Emotions in the Household: Emotion Words and Metaphors in Domesday Book Personal Names

Pages 165-176 | Published online: 30 Jun 2014
 

Abstract

This paper presents an analysis of the set of emotion-related personal names recorded in the Domesday Book. Through the fine-grained analysis of the themes used in these names, this paper proposes a semantic description of late Old English personal names, which have been classified into the following seven name sub-categories: happiness, joy, love, tenderness, pride, anger, and fear. This analysis shows that emotion-related vocabulary was a favorite personal name element in post-Conquest England. Furthermore, it proposes some of the general tendencies behind name-giving practices, especially in relation to (i) gender distribution of emotion themes and concepts and (ii) frequent lexical combinations of emotion-related themes. Finally, the paper offers an interpretation of the metaphorization processes that motivated the development of some of these combinations of words and their usage as personal names in Anglo-Saxon England.

Notes

1 The database is publicly available from <http://www.pase.ac.uk/index.html>.

2 Based on the GEW, it will be assumed here that the difference between the emotional concepts happiness/joy relies on the intensity of the emotional experience.
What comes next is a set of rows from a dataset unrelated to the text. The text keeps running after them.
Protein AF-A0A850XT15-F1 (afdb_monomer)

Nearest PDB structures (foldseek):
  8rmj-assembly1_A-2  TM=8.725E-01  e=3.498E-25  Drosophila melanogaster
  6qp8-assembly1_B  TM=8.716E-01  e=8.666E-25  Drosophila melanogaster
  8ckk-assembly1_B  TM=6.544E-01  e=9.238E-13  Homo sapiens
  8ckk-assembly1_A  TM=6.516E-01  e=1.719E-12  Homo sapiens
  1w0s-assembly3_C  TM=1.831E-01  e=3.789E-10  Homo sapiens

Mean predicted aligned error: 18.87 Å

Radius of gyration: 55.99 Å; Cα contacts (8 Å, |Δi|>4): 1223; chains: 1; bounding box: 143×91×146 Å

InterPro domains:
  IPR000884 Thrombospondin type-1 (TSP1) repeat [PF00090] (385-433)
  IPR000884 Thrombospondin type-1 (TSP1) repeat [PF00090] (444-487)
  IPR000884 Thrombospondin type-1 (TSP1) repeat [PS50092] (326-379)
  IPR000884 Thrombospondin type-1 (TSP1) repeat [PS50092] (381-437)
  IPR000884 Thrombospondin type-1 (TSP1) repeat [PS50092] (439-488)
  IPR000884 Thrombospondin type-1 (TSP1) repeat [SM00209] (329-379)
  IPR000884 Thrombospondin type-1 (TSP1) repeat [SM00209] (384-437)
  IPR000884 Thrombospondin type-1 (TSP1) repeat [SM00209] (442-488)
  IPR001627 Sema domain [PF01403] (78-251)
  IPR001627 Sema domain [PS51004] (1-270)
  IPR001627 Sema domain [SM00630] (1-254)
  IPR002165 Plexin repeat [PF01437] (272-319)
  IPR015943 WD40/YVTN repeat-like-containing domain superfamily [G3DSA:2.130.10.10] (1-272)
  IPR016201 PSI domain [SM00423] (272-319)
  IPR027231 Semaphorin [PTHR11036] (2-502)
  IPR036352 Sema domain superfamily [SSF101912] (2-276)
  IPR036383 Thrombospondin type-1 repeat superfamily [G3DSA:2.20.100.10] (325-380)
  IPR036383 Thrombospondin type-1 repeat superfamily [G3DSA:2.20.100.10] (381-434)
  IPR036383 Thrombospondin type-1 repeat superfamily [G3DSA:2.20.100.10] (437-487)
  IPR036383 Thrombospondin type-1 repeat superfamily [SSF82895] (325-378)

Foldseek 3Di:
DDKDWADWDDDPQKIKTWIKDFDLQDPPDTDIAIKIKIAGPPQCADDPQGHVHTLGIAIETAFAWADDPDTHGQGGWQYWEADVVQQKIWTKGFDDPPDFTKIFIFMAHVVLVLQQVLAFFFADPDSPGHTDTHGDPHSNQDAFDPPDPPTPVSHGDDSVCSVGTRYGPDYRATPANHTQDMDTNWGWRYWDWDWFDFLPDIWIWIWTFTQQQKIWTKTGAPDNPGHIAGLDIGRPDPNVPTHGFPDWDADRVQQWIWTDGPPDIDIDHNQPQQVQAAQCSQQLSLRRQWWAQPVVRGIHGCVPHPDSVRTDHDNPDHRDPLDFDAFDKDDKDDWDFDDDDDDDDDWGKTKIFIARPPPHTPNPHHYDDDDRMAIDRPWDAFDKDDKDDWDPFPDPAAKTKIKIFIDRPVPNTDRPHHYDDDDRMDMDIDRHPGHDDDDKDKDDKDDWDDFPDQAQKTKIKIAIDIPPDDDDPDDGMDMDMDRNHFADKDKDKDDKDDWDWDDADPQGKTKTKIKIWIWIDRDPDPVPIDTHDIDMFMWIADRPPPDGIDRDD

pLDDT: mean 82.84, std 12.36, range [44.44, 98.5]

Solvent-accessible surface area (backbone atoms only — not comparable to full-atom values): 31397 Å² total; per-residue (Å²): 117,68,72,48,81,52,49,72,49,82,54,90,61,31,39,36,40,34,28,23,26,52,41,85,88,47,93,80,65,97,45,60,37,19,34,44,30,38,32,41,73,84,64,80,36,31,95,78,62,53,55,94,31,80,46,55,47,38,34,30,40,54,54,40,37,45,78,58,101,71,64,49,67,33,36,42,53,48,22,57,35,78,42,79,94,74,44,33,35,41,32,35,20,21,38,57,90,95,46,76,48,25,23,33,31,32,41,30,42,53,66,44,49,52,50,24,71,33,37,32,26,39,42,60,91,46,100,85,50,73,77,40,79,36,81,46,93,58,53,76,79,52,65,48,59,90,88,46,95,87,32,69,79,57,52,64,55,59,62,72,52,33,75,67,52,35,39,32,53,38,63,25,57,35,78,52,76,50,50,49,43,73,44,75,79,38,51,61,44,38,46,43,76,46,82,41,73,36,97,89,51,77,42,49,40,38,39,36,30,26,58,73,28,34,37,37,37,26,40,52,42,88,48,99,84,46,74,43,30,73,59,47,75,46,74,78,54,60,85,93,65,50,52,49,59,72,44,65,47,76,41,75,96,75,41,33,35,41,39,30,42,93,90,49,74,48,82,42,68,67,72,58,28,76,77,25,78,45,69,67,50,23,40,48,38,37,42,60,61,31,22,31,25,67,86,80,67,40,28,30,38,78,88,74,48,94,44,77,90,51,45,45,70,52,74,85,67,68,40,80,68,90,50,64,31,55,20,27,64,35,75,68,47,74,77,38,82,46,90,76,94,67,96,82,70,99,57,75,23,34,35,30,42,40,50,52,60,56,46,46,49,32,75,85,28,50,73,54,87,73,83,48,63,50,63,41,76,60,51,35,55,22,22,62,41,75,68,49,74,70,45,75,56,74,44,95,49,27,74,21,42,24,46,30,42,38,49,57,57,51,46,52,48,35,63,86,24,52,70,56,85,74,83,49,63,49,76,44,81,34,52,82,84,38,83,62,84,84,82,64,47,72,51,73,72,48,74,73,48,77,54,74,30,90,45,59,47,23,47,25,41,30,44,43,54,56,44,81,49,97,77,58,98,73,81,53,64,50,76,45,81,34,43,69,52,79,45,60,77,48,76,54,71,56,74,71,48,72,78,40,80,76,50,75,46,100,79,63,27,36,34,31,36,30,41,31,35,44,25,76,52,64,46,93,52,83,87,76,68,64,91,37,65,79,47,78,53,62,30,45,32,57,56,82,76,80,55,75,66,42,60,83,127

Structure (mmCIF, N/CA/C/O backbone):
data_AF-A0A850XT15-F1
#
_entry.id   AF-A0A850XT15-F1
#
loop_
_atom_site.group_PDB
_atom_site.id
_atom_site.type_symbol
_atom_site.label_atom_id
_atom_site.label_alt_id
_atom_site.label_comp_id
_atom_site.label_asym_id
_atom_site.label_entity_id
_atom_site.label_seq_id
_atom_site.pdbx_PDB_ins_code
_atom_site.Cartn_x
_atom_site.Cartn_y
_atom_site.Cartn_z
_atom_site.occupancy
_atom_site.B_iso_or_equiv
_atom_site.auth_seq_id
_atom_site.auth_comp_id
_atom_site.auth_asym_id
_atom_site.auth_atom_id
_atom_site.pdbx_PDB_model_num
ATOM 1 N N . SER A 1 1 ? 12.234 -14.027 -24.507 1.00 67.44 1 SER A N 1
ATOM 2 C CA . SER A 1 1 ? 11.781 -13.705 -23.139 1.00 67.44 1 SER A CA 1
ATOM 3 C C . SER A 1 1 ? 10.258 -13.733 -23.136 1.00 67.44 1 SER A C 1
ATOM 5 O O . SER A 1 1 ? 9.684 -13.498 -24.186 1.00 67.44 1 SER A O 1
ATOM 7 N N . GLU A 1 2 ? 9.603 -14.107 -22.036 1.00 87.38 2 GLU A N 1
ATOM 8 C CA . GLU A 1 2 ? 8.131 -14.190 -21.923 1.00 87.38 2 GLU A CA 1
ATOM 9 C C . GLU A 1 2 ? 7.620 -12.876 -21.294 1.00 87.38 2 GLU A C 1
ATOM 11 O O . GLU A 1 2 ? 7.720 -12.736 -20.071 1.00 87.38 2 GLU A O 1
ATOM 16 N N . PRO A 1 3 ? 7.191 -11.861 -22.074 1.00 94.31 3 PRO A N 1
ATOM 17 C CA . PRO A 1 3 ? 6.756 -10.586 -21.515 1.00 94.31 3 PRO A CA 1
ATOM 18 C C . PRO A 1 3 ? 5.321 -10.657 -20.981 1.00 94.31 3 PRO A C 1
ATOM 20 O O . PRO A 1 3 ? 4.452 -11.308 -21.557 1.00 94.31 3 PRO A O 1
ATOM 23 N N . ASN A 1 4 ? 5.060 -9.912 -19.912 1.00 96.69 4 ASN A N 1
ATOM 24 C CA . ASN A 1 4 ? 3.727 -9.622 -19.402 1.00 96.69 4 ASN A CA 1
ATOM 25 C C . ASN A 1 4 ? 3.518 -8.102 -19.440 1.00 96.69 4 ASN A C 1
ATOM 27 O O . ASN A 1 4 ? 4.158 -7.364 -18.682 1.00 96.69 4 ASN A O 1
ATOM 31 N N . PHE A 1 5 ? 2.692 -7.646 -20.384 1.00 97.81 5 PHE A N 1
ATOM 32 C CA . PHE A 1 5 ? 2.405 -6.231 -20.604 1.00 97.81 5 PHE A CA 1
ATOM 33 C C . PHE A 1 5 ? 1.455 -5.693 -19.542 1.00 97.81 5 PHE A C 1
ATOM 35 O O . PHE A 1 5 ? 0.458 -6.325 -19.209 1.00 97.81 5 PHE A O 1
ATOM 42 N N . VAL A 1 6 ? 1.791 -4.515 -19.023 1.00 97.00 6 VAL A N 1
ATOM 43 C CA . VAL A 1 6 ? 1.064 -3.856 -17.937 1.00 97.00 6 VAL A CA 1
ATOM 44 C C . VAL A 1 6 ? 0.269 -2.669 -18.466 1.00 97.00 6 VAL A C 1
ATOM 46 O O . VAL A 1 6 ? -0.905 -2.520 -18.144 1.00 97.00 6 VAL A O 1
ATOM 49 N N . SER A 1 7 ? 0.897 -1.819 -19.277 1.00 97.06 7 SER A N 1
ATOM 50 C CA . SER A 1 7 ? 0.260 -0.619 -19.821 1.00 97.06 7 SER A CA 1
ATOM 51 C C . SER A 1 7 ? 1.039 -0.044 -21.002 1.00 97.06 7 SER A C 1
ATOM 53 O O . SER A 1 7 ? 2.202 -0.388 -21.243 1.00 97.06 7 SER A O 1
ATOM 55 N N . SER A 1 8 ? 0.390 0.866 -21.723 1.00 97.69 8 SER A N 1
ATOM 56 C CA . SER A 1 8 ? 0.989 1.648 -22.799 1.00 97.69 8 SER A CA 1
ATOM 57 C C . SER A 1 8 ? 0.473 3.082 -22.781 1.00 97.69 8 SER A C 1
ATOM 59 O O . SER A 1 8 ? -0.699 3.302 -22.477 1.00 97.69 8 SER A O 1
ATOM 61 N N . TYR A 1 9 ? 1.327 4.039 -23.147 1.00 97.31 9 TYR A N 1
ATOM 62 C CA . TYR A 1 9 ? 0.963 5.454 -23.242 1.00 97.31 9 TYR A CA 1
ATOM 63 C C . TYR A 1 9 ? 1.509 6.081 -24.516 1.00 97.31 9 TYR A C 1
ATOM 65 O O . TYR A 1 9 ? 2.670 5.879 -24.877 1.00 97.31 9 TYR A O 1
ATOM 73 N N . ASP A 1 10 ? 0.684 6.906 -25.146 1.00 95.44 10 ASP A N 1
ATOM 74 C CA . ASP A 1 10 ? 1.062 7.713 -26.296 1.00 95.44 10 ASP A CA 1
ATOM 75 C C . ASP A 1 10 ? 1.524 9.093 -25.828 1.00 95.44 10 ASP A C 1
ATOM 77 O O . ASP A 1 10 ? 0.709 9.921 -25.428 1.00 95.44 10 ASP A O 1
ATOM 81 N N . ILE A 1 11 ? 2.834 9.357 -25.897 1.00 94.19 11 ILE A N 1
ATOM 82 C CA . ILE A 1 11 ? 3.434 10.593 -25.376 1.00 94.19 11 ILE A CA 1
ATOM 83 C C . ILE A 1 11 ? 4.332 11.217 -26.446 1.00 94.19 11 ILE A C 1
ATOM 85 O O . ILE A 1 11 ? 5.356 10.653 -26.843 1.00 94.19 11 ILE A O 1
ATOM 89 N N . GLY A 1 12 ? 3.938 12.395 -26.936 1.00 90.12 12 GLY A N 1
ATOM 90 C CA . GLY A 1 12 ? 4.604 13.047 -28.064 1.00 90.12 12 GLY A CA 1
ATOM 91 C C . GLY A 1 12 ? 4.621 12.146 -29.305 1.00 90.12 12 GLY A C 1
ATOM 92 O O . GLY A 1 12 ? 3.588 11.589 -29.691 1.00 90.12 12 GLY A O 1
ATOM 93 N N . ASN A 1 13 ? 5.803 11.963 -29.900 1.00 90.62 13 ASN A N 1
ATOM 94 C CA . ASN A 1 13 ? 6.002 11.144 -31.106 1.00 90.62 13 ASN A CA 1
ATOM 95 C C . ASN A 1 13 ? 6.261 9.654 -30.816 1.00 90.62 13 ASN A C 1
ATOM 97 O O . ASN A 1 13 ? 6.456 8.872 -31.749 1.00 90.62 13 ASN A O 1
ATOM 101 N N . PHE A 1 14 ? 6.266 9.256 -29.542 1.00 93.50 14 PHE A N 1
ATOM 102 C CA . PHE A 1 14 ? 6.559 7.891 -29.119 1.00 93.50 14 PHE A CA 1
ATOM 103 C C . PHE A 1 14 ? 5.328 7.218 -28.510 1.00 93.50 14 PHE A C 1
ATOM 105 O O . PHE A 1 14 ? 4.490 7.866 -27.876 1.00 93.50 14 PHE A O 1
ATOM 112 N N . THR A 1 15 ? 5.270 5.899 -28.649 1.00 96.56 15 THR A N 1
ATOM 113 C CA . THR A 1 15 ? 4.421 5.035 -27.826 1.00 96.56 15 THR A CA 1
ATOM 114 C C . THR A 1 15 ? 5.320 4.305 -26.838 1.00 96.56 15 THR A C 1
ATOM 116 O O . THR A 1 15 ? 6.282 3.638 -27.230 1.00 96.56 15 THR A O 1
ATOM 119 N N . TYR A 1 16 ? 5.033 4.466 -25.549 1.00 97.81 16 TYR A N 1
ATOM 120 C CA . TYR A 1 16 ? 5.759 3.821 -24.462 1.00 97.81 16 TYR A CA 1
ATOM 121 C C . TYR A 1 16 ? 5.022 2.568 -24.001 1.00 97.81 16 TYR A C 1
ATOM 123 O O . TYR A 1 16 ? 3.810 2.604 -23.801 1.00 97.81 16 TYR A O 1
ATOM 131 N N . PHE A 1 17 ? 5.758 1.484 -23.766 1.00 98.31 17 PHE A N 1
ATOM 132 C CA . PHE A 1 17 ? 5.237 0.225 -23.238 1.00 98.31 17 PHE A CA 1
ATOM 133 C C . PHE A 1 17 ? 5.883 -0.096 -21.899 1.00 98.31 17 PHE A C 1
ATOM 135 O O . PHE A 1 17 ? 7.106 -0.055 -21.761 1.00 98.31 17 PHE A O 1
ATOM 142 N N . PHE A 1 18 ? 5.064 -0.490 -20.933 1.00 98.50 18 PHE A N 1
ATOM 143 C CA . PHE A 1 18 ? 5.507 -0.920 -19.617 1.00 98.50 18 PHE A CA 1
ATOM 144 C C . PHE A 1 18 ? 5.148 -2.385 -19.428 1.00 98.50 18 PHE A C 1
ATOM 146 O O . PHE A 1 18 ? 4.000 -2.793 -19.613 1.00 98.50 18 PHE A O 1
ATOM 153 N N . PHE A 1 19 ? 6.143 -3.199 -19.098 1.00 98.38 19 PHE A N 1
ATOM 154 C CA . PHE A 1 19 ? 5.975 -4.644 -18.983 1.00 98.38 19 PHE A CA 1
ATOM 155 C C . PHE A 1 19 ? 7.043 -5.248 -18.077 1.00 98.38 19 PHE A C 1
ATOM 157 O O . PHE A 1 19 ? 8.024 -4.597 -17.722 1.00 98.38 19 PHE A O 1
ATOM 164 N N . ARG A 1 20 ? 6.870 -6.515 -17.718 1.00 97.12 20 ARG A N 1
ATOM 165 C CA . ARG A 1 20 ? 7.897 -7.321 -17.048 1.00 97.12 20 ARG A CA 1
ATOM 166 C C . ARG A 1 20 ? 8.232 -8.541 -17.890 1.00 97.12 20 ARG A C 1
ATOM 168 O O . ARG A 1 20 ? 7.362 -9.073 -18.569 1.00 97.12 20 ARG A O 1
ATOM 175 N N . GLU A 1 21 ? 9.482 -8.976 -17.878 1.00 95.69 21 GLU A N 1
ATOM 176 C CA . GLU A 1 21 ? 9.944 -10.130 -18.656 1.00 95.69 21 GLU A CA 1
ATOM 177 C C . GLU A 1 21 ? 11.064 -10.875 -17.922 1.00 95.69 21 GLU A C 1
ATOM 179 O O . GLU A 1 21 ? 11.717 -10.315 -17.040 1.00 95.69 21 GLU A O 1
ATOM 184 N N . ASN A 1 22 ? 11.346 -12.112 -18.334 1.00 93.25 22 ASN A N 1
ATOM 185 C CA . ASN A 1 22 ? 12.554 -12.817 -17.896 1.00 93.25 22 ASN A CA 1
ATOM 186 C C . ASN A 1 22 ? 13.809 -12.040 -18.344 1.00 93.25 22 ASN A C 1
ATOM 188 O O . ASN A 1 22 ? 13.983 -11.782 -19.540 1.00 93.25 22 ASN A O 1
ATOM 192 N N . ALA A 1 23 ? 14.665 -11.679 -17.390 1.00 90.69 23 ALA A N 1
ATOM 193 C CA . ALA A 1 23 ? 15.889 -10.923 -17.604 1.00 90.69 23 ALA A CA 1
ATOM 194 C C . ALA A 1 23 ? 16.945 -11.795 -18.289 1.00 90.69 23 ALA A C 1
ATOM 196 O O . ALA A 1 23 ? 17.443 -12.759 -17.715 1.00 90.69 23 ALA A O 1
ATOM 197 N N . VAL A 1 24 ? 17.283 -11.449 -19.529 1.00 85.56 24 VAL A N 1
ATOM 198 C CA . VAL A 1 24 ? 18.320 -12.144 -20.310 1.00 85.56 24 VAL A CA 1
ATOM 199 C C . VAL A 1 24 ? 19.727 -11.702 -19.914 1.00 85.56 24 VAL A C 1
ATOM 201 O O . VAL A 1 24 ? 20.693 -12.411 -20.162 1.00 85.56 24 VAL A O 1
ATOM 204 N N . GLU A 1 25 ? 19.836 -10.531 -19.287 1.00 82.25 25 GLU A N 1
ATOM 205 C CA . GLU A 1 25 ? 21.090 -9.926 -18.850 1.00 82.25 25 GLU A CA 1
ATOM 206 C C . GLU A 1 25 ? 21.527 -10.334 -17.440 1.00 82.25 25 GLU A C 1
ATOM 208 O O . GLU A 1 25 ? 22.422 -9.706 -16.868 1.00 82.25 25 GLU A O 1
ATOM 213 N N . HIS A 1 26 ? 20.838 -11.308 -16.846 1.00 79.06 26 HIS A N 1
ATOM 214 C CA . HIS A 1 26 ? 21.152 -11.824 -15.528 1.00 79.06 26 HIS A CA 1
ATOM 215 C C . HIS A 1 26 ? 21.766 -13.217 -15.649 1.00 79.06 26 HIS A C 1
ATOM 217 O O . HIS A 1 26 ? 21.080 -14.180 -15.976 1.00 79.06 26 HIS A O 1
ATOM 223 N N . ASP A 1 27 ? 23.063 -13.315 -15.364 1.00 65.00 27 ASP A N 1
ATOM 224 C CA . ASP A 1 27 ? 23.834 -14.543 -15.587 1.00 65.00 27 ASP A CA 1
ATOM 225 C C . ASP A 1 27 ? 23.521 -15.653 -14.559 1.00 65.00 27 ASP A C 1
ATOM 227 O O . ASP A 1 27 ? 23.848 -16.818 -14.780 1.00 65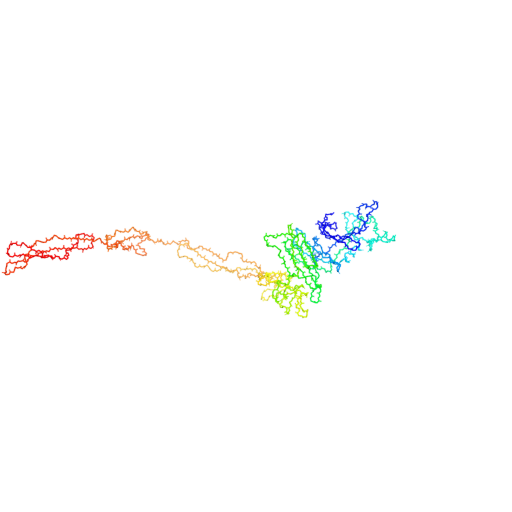.00 27 ASP A O 1
ATOM 231 N N . CYS A 1 28 ? 22.877 -15.318 -13.431 1.00 65.19 28 CYS A N 1
ATOM 232 C CA . CYS A 1 28 ? 22.644 -16.232 -12.310 1.00 65.19 28 CYS A CA 1
ATOM 233 C C . CYS A 1 28 ? 21.149 -16.516 -12.076 1.00 65.19 28 CYS A C 1
ATOM 235 O O . CYS A 1 28 ? 20.475 -15.845 -11.299 1.00 65.19 28 CYS A O 1
ATOM 237 N N . GLY A 1 29 ? 20.628 -17.563 -12.718 1.00 67.88 29 GLY A N 1
ATOM 238 C CA . GLY A 1 29 ? 19.257 -18.042 -12.502 1.00 67.88 29 GLY A CA 1
ATOM 239 C C . GLY A 1 29 ? 18.170 -17.233 -13.225 1.00 67.88 29 GLY A C 1
ATOM 240 O O . GLY A 1 29 ? 18.430 -16.227 -13.880 1.00 67.88 29 GLY A O 1
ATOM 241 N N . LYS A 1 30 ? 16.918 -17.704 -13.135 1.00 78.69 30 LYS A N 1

According to Goddard (Citation1998: 94), whereas present-day English happiness words have “a comparatively muted quality,” joy words imply “an intense but generalized and almost euphoric view of one’s current existence.”

3 For example, personal names containing words of unknown meaning were excluded from this research, as well as names for nationalities (such as OE seax “Saxon” and OE geat “Geat”).

4 The total number of individuals bearing each name in DB is indicated in brackets; where no number of occurrences is indicated, the name appears only once in the database.

5 Redin (Citation1919: 41) interprets Edlu as a diminutive of variant of Æþel, derived from OE æðel “noble.”

6 For a critical analysis of this assumption, see Colman (Citation1996) and, especially, Okasha (Citation2011).

7 Or, alternatively, the homonym neutral noun OE glæd “gladness.”

8 Namely Ocga (2), Ochta, Ogga, Oggod, and Oghe (see Redin, Citation1919: 103).